Damn it, ever so often i sit in near awe that i can be typing this message and expect it to reach the server etc. The number of wires and circuits that need to work properly for that to happen is staggering.

I_HALF_CATS · on July 1, 2016

Also check out the podcast by "99% Invisible"

http://99percentinvisible.org/episode/children-of-the-magent...

outworlder · on July 2, 2016

> As the plane passed 39 000 feet, the stall and overspeed warning indicators came on simultaneously—something that’s supposed to be impossible, and a situation the crew is not trained to handle.

But it is not impossible at all!

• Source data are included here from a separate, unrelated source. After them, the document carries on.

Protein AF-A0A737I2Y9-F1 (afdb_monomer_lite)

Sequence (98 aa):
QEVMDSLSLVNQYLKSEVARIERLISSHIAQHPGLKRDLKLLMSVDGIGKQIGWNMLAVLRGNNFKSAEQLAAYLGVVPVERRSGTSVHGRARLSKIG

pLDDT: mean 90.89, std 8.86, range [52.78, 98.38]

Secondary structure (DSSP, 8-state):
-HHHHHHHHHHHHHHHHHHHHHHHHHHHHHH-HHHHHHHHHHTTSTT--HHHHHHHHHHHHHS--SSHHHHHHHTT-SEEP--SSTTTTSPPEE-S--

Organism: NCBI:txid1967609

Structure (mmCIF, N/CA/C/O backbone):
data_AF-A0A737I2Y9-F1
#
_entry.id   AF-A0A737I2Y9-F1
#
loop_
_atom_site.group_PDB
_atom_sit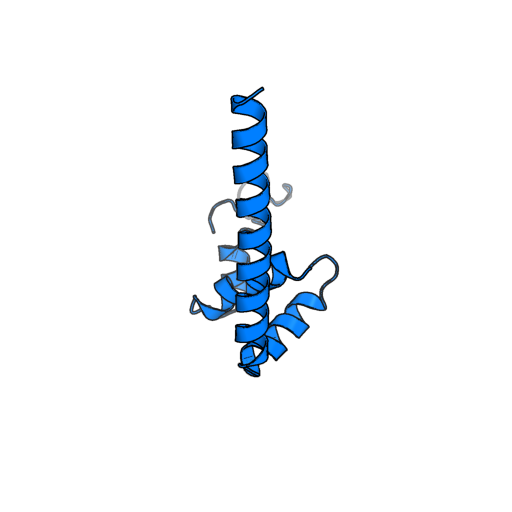e.id
_atom_site.type_symbol
_atom_site.label_atom_id
_atom_site.label_alt_id
_atom_site.label_comp_id
_atom_site.label_asym_id
_atom_site.label_entity_id
_atom_site.label_seq_id
_atom_site.pdbx_PDB_ins_code
_atom_site.Cartn_x
_atom_site.Cartn_y
_atom_site.Cartn_z
_atom_site.occupancy
_atom_site.B_iso_or_equiv
_atom_site.auth_seq_id
_atom_site.auth_comp_id
_atom_site.auth_asym_id
_atom_site.auth_atom_id
_atom_site.pdbx_PDB_model_num
ATOM 1 N N . GLN A 1 1 ? -14.011 13.521 34.518 1.00 73.62 1 GLN A N 1
ATOM 2 C CA . GLN A 1 1 ? -14.877 12.587 33.776 1.00 73.62 1 GLN A CA 1
ATOM 3 C C . GLN A 1 1 ? -15.128 13.093 32.356 1.00 73.62 1 GLN A C 1
ATOM 5 O O . GLN A 1 1 ? -14.678 12.443 31.429 1.00 73.62 1 GLN A O 1
ATOM 10 N N . GLU A 1 2 ? -15.653 14.311 32.187 1.00 92.75 2 GLU A N 1
ATOM 11 C CA . GLU A 1 2 ? -15.957 14.933 30.880 1.00 92.75 2 GLU A CA 1
ATOM 12 C C . GLU A 1 2 ? -14.816 14.899 29.837 1.00 92.75 2 GLU A C 1
ATOM 14 O O . GLU A 1 2 ? -15.042 14.565 28.677 1.00 92.75 2 GLU A O 1
ATOM 19 N N . VAL A 1 3 ? -13.566 15.161 30.244 1.00 95.38 3 VAL A N 1
ATOM 20 C CA . VAL A 1 3 ? -12.400 15.086 29.337 1.00 95.38 3 VAL A CA 1
ATOM 21 C C . VAL A 1 3 ? -12.191 13.670 28.785 1.00 95.38 3 VAL A C 1
ATOM 23 O O . VAL A 1 3 ? -11.913 13.503 27.600 1.00 95.38 3 VAL A O 1
ATOM 26 N N . MET A 1 4 ? -12.347 12.641 29.622 1.00 96.81 4 MET A N 1
ATOM 27 C CA . MET A 1 4 ? -12.178 11.244 29.203 1.00 96.81 4 MET A CA 1
ATOM 28 C C . MET A 1 4 ? -13.294 10.802 28.255 1.00 96.81 4 MET A C 1
ATOM 30 O O . MET A 1 4 ? -13.036 10.075 27.292 1.00 96.81 4 MET A O 1
ATOM 34 N N . ASP A 1 5 ? -14.513 11.278 28.499 1.00 96.00 5 ASP A N 1
ATOM 35 C CA . ASP A 1 5 ? -15.672 10.982 27.660 1.00 96.00 5 ASP A CA 1
ATOM 36 C C . ASP A 1 5 ? -15.526 11.654 26.281 1.00 96.00 5 ASP A C 1
ATOM 38 O O . ASP A 1 5 ? -15.719 11.005 25.252 1.00 96.00 5 ASP A O 1
ATOM 42 N N . SER A 1 6 ? -15.062 12.911 26.245 1.00 96.25 6 SER A N 1
ATOM 43 C CA . SER A 1 6 ? -14.753 13.641 25.005 1.00 96.25 6 SER A CA 1
ATOM 44 C C . SER A 1 6 ? -13.658 12.953 24.176 1.00 96.25 6 SER A C 1
ATOM 46 O O . SER A 1 6 ? -13.838 12.708 22.980 1.00 96.25 6 SER A O 1
ATOM 48 N N . LEU A 1 7 ? -12.550 12.540 24.806 1.00 96.81 7 LEU A N 1
ATOM 49 C CA . LEU A 1 7 ? -11.484 11.795 24.122 1.00 96.81 7 LEU A CA 1
ATOM 50 C C . LEU A 1 7 ? -11.980 10.457 23.561 1.00 96.81 7 LEU 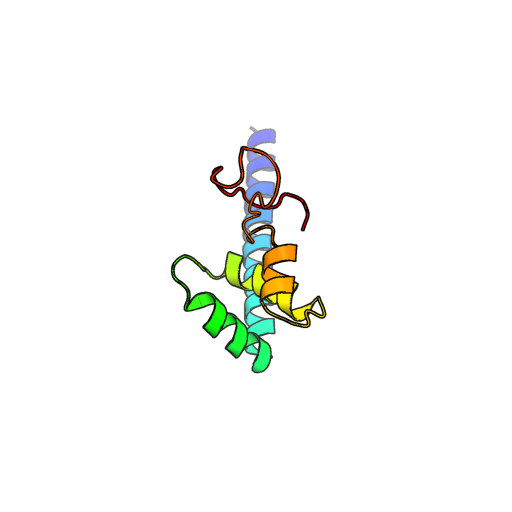A C 1
ATOM 52 O O . LEU A 1 7 ? -11.613 10.071 22.448 1.00 96.81 7 LEU A O 1
ATOM 56 N N . SER A 1 8 ? -12.829 9.757 24.315 1.00 97.38 8 SER A N 1
ATOM 57 C CA . SER A 1 8 ? -13.409 8.480 23.890 1.00 97.38 8 SER A CA 1
ATOM 58 C C . SER A 1 8 ? -14.332 8.656 22.684 1.00 97.38 8 SER A C 1
ATOM 60 O O . SER A 1 8 ? -14.240 7.878 21.731 1.00 97.38 8 SER A O 1
ATOM 62 N N . LEU A 1 9 ? -15.157 9.707 22.682 1.00 97.56 9 LEU A N 1
ATOM 63 C CA . LEU A 1 9 ? -16.029 10.060 21.563 1.00 97.56 9 LEU A CA 1
ATOM 64 C C . LEU A 1 9 ? -15.221 10.337 20.287 1.00 97.56 9 LEU A C 1
ATOM 66 O O . LEU A 1 9 ? -15.499 9.753 19.238 1.00 97.56 9 LEU A O 1
ATOM 70 N N . VAL A 1 10 ? -14.182 11.174 20.378 1.00 97.81 10 VAL A N 1
ATOM 71 C CA . VAL A 1 10 ? -13.317 11.498 19.230 1.00 97.81 10 VAL A CA 1
ATOM 72 C C . VAL A 1 10 ? -12.603 10.248 18.711 1.00 97.81 10 VAL A C 1
ATOM 74 O O . VAL A 1 10 ? -12.538 10.033 17.502 1.00 97.81 10 VAL A O 1
ATOM 77 N N . ASN A 1 11 ? -12.114 9.377 19.597 1.00 97.94 11 ASN A N 1
ATOM 78 C CA . ASN A 1 11 ? -11.467 8.125 19.199 1.00 97.94 11 ASN A CA 1
ATOM 79 C C . ASN A 1 11 ? -12.423 7.209 18.416 1.00 97.94 11 ASN A C 1
ATOM 81 O O . ASN A 1 11 ? -12.054 6.677 17.367 1.00 97.94 11 ASN A O 1
ATOM 85 N N . GLN A 1 12 ? -13.660 7.051 18.894 1.00 98.31 12 GLN A N 1
ATOM 86 C CA . GLN A 1 12 ? -14.681 6.260 18.204 1.00 98.31 12 GLN A CA 1
ATOM 87 C C . GLN A 1 12 ? -15.027 6.846 16.834 1.00 98.31 12 GLN A C 1
ATOM 89 O O . GLN A 1 12 ? -15.118 6.099 15.858 1.00 98.31 12 GLN A O 1
ATOM 94 N N . TYR A 1 13 ? -15.164 8.170 16.750 1.00 98.38 13 TYR A N 1
ATOM 95 C CA . TYR A 1 13 ? -15.396 8.858 15.486 1.00 98.38 13 TYR A CA 1
ATOM 96 C C . TYR A 1 13 ? -14.250 8.628 14.490 1.00 98.38 13 TYR A C 1
ATOM 98 O O . TYR A 1 13 ? -14.486 8.226 13.355 1.00 98.38 13 TYR A O 1
ATOM 106 N N . LEU A 1 14 ? -12.995 8.792 14.914 1.00 98.38 14 LEU A N 1
ATOM 107 C CA . LEU A 1 14 ? -11.847 8.564 14.031 1.00 98.38 14 LEU A CA 1
ATOM 108 C C . LEU A 1 14 ? -11.771 7.109 13.550 1.00 98.38 14 LEU A C 1
ATOM 110 O O . LEU A 1 14 ? -11.484 6.863 12.381 1.00 98.38 14 LEU A O 1
ATOM 114 N N . LYS A 1 15 ? -12.079 6.134 14.414 1.00 98.31 15 LYS A N 1
ATOM 115 C CA . LYS A 1 15 ? -12.132 4.714 14.025 1.00 98.31 15 LYS A CA 1
ATOM 116 C C . LYS A 1 15 ? -13.213 4.431 12.987 1.00 98.31 15 LYS A C 1
ATOM 118 O O . LYS A 1 15 ? -12.960 3.696 12.031 1.00 98.31 15 LYS A O 1
ATOM 123 N N . SER A 1 16 ? -14.410 4.989 13.167 1.00 98.25 16 SER A N 1
ATOM 124 C CA . SER A 1 16 ? -15.504 4.792 12.212 1.00 98.25 16 SER A CA 1
ATOM 125 C C . SER A 1 16 ? -15.183 5.438 10.864 1.00 98.25 16 SER A C 1
ATOM 127 O O . SER A 1 16 ? -15.469 4.849 9.817 1.00 98.25 16 SER A O 1
ATOM 129 N N . GLU A 1 17 ? -14.506 6.585 10.889 1.00 98.31 17 GLU A N 1
ATOM 130 C CA . GLU A 1 17 ? -14.094 7.312 9.698 1.00 98.31 17 GLU A CA 1
ATOM 131 C C . GLU A 1 17 ? -12.983 6.591 8.926 1.00 98.31 17 GLU A C 1
ATOM 133 O O . GLU A 1 17 ? -13.079 6.449 7.705 1.00 98.31 17 GLU A O 1
ATOM 138 N N . VAL A 1 18 ? -11.994 6.017 9.622 1.00 97.25 18 VAL A N 1
ATOM 139 C CA . VAL A 1 18 ? -10.996 5.126 9.002 1.00 97.25 18 VAL A CA 1
ATOM 140 C C . VAL A 1 18 ? -11.696 3.961 8.300 1.00 97.25 18 VAL A C 1
ATOM 142 O O . VAL A 1 18 ? -11.516 3.772 7.098 1.00 97.25 18 VAL A O 1
ATOM 145 N N . ALA A 1 19 ? -12.586 3.245 8.993 1.00 97.56 19 ALA A N 1
ATOM 146 C CA . ALA A 1 19 ? -13.317 2.120 8.404 1.00 97.56 19 ALA A CA 1
ATOM 147 C C . ALA A 1 19 ? -14.224 2.537 7.229 1.00 97.56 19 ALA A C 1
ATOM 149 O O . ALA A 1 19 ? -14.523 1.735 6.336 1.00 97.56 19 ALA A O 1
ATOM 150 N N . ARG A 1 20 ? -14.723 3.779 7.219 1.00 98.38 20 ARG A N 1
ATOM 151 C CA . ARG A 1 20 ? -15.483 4.347 6.097 1.00 98.38 20 ARG A CA 1
ATOM 152 C C . ARG A 1 20 ? -14.579 4.564 4.884 1.00 98.38 20 ARG A C 1
ATOM 154 O O . ARG A 1 20 ? -14.937 4.133 3.789 1.00 98.38 20 ARG A O 1
ATOM 161 N N . ILE A 1 21 ? -13.410 5.171 5.077 1.00 97.38 21 ILE A N 1
ATOM 162 C CA . ILE A 1 21 ? -12.433 5.427 4.009 1.00 97.38 21 ILE A CA 1
ATOM 163 C C . ILE A 1 21 ? -11.910 4.111 3.419 1.00 97.38 21 ILE A C 1
ATOM 165 O O . ILE A 1 21 ? -11.884 3.961 2.199 1.00 97.38 21 ILE A O 1
ATOM 169 N N . GLU A 1 22 ? -11.592 3.115 4.247 1.00 96.88 22 GLU A N 1
ATOM 170 C CA . GLU A 1 22 ? -11.149 1.790 3.781 1.00 96.88 22 GLU A CA 1
ATOM 171 C C . GLU A 1 22 ? -12.185 1.103 2.875 1.00 96.88 22 GLU A C 1
ATOM 173 O O . GLU A 1 22 ? -11.837 0.481 1.861 1.00 96.88 22 GLU A O 1
ATOM 178 N N . ARG A 1 23 ? -13.478 1.249 3.199 1.00 97.69 23 ARG A N 1
ATOM 179 C CA . ARG A 1 23 ? -14.581 0.762 2.357 1.00 97.69 23 ARG A CA 1
ATOM 180 C C . ARG A 1 23 ? -14.666 1.518 1.036 1.00 97.69 23 ARG A C 1
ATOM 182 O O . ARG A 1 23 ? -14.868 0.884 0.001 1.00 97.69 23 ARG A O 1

That's called the "coffin corner". All flight crews are aware of it.

mschuster91 · on July 1, 2016

For this reason, U-Bahn (subway) drivers in Munich have to randomly drive under signalling (i.e. total manual control), while "normal" operation is that the computer handles everything from acceleration over cruise to stopping at the station.

S-Bahn (in Munich) is fully manual, too, but augmented.

scotty79 · on July 2, 2016

> drive under signalling

How would that help if signalling failed?

edem · on July 1, 2016

This is almost exactly the same as the Law of leaking abstractions don't you think?

lunchTime42 · on July 1, 2016

Could the decay of abilitys be avoided if the supervisors where kept in constant uncertainty wether the system is working?

Thriptic · on July 2, 2016

Possibly but it would probably lead to people disregarding the data they are being provided with, effectively removing a lot of the benefits of the automation.